## ABOUT THIS TASK
For the entries below, the expected answer is the line with "ATOM 223 C C", the line with "ATOM 247 C C", and every line between them, exactly as written, and nothing more.

## DATA SHOWN
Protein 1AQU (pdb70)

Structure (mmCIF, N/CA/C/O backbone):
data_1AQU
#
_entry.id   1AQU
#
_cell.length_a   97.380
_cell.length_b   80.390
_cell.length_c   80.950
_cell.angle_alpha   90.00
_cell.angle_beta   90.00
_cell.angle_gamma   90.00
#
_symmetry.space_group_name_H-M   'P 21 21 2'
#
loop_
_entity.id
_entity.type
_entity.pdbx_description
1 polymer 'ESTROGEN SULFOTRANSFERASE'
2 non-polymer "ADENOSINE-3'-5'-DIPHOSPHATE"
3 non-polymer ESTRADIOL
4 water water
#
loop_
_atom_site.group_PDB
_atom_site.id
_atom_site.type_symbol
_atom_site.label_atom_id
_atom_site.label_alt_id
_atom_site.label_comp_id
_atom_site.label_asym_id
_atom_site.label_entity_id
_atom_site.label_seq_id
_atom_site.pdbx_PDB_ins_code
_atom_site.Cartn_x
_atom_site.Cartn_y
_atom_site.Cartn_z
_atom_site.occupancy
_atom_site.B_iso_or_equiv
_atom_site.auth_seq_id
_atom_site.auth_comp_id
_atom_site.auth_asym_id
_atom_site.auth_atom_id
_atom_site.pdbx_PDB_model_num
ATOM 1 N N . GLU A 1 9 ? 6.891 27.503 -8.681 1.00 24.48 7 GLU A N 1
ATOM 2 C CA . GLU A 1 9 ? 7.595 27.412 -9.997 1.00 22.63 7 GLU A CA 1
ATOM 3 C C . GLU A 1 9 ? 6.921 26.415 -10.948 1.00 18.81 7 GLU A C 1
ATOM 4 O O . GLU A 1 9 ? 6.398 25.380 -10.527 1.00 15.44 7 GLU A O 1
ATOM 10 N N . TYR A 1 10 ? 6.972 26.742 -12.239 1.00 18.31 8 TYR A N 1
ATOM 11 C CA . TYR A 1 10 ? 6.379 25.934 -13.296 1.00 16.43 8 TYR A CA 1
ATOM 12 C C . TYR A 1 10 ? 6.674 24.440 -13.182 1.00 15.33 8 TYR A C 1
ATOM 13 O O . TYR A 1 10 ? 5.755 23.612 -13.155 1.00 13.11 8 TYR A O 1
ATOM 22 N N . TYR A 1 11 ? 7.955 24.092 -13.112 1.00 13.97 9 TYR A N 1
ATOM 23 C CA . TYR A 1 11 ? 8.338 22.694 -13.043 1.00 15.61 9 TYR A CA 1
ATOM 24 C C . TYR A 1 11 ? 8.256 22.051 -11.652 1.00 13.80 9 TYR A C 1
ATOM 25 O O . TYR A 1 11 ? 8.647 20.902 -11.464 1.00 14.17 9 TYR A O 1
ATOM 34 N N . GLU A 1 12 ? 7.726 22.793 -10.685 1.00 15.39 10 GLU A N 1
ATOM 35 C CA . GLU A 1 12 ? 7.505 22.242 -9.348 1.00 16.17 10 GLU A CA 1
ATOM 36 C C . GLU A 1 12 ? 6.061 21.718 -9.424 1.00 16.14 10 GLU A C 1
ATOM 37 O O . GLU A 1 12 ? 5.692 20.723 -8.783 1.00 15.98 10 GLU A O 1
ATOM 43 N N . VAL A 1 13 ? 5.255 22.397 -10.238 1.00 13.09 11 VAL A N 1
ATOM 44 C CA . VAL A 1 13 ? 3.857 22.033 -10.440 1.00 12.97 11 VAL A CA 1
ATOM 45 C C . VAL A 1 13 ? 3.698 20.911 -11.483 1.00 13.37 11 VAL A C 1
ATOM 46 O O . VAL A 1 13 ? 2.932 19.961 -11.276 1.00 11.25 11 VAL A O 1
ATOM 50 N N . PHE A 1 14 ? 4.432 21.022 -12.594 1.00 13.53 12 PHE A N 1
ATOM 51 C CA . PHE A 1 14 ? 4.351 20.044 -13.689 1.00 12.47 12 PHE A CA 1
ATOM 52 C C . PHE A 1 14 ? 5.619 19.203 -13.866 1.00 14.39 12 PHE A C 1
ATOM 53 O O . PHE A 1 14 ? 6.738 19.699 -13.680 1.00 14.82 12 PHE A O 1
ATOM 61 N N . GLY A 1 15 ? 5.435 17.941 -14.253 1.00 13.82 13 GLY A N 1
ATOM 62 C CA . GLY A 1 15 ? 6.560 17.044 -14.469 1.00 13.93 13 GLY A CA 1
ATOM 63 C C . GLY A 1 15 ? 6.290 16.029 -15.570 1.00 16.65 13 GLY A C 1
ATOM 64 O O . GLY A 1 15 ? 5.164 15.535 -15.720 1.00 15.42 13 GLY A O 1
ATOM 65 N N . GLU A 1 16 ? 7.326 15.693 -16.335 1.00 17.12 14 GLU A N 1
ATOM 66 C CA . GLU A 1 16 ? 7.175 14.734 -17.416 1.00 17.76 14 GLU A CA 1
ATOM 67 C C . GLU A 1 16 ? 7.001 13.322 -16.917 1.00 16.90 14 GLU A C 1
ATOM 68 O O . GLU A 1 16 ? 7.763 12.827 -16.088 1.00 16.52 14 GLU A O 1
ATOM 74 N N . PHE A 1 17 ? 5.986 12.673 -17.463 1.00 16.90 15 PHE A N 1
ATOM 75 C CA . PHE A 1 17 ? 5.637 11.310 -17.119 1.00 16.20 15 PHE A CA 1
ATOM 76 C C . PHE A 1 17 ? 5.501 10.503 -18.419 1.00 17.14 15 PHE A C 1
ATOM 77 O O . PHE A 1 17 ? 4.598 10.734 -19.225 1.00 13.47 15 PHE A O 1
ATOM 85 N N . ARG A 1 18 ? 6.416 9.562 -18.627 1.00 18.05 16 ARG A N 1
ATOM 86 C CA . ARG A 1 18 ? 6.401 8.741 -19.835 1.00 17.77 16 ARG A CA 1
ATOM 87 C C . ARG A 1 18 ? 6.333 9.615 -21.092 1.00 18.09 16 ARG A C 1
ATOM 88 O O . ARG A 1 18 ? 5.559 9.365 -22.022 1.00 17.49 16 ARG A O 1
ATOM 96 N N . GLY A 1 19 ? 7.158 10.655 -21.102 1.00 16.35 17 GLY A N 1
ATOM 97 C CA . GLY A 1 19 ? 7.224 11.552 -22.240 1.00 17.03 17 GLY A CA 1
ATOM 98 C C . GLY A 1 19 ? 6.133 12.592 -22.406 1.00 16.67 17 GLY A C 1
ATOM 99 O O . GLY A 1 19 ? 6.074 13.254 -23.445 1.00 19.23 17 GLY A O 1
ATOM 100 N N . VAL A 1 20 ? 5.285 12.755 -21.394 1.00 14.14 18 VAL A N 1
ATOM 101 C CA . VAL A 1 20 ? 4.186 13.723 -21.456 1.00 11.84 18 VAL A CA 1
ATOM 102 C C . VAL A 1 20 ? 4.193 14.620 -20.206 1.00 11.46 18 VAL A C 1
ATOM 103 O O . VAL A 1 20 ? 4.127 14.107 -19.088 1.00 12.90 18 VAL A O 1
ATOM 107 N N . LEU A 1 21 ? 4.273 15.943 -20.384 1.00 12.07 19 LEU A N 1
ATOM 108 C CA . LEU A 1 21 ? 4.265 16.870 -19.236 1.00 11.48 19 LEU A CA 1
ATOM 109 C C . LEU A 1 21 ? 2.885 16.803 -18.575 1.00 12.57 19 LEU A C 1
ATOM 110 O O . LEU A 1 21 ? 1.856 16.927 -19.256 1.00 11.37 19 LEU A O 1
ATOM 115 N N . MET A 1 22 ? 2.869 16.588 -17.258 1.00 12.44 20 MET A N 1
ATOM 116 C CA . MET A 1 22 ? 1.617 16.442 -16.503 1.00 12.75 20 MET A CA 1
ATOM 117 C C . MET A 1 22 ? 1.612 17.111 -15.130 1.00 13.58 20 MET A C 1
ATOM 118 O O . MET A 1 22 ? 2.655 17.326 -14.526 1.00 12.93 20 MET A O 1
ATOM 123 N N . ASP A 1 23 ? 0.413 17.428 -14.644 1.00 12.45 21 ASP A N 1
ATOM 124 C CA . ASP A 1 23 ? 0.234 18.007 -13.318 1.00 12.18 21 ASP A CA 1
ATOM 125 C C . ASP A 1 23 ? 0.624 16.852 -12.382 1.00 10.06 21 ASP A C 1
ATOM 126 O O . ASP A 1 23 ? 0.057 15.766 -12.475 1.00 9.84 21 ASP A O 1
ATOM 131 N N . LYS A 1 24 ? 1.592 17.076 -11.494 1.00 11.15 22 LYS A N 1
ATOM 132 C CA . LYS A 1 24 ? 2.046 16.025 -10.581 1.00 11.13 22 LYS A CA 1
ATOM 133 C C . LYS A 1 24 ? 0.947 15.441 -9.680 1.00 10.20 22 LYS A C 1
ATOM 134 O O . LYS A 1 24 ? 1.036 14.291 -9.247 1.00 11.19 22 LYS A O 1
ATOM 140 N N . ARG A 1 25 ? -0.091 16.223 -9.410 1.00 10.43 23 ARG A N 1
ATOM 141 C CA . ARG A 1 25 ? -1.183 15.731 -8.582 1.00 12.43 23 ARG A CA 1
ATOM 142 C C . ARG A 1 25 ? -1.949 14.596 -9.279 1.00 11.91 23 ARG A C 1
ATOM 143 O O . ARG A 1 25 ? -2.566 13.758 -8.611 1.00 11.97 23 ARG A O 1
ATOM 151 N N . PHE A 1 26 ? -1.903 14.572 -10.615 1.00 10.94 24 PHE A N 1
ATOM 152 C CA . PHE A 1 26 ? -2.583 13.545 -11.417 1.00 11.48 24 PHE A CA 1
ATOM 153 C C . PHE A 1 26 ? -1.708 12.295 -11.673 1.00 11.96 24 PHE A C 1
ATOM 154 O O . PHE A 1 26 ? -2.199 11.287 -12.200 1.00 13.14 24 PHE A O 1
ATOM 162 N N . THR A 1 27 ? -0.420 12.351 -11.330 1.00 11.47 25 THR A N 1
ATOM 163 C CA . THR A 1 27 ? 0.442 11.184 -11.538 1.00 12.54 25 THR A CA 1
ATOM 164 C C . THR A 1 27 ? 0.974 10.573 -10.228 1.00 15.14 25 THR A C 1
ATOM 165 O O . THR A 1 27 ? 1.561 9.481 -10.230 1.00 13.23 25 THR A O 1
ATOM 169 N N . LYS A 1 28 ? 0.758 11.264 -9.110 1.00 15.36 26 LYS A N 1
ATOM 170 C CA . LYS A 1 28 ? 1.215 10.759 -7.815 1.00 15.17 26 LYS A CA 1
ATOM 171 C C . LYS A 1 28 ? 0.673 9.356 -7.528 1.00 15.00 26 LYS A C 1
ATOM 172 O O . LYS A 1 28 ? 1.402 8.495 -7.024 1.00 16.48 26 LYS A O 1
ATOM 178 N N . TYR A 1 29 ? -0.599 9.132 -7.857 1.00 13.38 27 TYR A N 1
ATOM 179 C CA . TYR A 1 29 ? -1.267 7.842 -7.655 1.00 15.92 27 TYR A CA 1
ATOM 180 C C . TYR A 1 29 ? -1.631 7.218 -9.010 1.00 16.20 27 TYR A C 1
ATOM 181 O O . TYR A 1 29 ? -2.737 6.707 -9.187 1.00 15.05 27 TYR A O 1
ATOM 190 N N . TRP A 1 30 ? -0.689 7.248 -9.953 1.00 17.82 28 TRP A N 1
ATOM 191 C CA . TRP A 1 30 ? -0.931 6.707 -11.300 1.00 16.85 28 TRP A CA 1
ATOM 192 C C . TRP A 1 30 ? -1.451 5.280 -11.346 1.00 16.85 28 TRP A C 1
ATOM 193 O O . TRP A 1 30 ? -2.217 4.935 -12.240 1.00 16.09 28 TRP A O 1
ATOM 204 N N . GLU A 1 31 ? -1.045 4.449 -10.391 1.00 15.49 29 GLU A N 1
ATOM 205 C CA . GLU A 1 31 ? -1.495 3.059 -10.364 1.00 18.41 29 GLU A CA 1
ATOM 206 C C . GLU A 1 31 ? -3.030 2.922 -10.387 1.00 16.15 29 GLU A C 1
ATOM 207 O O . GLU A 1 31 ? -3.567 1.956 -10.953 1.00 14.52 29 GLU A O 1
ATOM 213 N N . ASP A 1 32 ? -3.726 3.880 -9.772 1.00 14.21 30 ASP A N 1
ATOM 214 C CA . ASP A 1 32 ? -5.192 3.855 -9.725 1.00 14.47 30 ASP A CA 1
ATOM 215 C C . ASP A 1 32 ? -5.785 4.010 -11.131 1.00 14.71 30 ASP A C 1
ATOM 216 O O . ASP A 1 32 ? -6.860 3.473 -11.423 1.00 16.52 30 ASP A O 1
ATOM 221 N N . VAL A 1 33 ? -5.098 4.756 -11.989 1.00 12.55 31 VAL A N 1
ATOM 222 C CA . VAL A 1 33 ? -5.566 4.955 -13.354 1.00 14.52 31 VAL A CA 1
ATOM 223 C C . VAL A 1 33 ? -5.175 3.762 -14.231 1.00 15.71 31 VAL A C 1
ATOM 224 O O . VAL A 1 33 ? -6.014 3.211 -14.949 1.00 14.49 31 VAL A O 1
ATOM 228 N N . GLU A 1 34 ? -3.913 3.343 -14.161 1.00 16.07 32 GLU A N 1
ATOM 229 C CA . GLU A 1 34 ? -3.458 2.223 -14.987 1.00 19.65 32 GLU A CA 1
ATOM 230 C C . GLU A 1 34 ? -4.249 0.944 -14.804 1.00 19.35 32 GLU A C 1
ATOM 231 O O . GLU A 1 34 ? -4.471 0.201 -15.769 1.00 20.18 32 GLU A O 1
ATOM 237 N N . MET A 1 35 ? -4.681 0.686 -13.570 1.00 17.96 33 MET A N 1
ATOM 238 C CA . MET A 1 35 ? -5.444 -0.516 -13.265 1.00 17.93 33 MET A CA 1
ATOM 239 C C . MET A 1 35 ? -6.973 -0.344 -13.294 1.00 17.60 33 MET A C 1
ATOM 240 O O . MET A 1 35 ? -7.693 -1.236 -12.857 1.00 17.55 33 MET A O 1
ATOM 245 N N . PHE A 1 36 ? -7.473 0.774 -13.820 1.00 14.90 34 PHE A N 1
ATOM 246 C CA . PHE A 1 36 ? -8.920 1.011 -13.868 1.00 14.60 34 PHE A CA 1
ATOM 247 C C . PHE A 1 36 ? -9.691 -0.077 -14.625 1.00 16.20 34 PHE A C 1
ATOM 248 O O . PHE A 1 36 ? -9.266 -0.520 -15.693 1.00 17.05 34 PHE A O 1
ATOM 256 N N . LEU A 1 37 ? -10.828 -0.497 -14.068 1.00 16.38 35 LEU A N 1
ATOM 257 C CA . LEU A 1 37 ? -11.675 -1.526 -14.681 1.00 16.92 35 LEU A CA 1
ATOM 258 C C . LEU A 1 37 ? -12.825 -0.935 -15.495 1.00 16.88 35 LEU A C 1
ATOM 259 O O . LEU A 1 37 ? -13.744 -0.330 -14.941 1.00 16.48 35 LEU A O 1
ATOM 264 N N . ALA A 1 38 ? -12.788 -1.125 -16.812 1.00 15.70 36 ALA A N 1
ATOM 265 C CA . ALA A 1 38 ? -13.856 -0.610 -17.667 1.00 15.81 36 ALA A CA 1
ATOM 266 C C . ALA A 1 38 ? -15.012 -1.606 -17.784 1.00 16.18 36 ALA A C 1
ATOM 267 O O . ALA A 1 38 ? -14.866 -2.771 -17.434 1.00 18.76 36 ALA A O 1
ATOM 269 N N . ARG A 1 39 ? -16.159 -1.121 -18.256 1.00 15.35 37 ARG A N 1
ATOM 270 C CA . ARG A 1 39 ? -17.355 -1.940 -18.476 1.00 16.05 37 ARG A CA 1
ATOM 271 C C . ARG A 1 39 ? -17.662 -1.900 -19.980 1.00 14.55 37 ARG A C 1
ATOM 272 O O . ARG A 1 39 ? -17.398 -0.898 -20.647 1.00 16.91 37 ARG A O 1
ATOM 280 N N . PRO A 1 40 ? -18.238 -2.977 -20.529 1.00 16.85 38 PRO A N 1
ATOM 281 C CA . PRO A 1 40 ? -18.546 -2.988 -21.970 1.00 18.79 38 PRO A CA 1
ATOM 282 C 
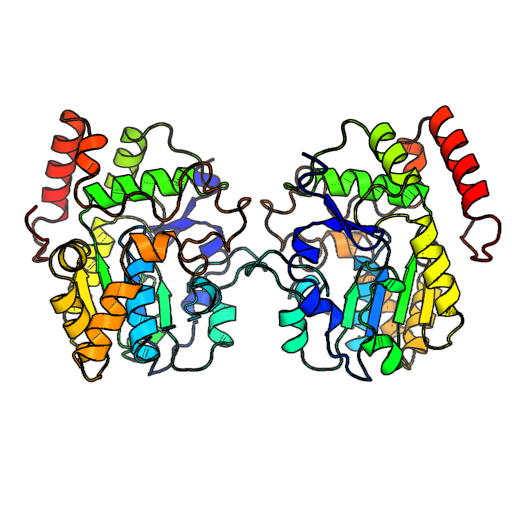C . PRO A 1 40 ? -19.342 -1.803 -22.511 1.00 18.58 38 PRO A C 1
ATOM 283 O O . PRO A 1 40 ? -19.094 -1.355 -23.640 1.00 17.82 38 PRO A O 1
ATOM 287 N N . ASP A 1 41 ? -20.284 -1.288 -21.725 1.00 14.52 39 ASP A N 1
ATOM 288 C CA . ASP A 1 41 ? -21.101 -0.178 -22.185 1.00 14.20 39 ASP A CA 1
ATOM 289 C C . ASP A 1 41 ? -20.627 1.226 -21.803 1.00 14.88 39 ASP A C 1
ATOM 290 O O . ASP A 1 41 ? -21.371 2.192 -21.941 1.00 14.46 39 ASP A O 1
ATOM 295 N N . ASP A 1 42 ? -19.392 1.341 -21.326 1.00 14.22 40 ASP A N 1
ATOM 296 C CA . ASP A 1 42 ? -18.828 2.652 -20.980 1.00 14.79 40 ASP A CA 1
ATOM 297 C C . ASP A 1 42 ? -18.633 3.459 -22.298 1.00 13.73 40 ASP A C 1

## OUTPUT FOR THIS EXERCISE
ATOM 223 C C . VAL A 1 33 ? -5.175 3.762 -14.231 1.00 15.71 31 VAL A C 1
ATOM 224 O O . VAL A 1 33 ? -6.014 3.211 -14.949 1.00 14.49 31 VAL A O 1
ATOM 228 N N . GLU A 1 34 ? -3.913 3.343 -14.161 1.00 16.07 32 GLU A N 1
ATOM 229 C CA . GLU A 1 34 ? -3.458 2.223 -14.987 1.00 19.65 32 GLU A CA 1
ATOM 230 C C . GLU A 1 34 ? -4.249 0.944 -14.804 1.00 19.35 32 GLU A C 1
ATOM 231 O O . GLU A 1 34 ? -4.471 0.201 -15.769 1.00 20.18 32 GLU A O 1
ATOM 237 N N . MET A 1 35 ? -4.681 0.686 -13.570 1.00 17.96 33 MET A N 1
ATOM 238 C CA . MET A 1 35 ? -5.444 -0.516 -13.265 1.00 17.93 33 MET A CA 1
ATOM 239 C C . MET A 1 35 ? -6.973 -0.344 -13.294 1.00 17.60 33 MET A C 1
ATOM 240 O O . MET A 1 35 ? -7.693 -1.236 -12.857 1.00 17.55 33 MET A O 1
ATOM 245 N N . PHE A 1 36 ? -7.473 0.774 -13.820 1.00 14.90 34 PHE A N 1
ATOM 246 C CA . PHE A 1 36 ? -8.920 1.011 -13.868 1.00 14.60 34 PHE A CA 1
ATOM 247 C C . PHE A 1 36 ? -9.691 -0.077 -14.625 1.00 16.20 34 PHE A C 1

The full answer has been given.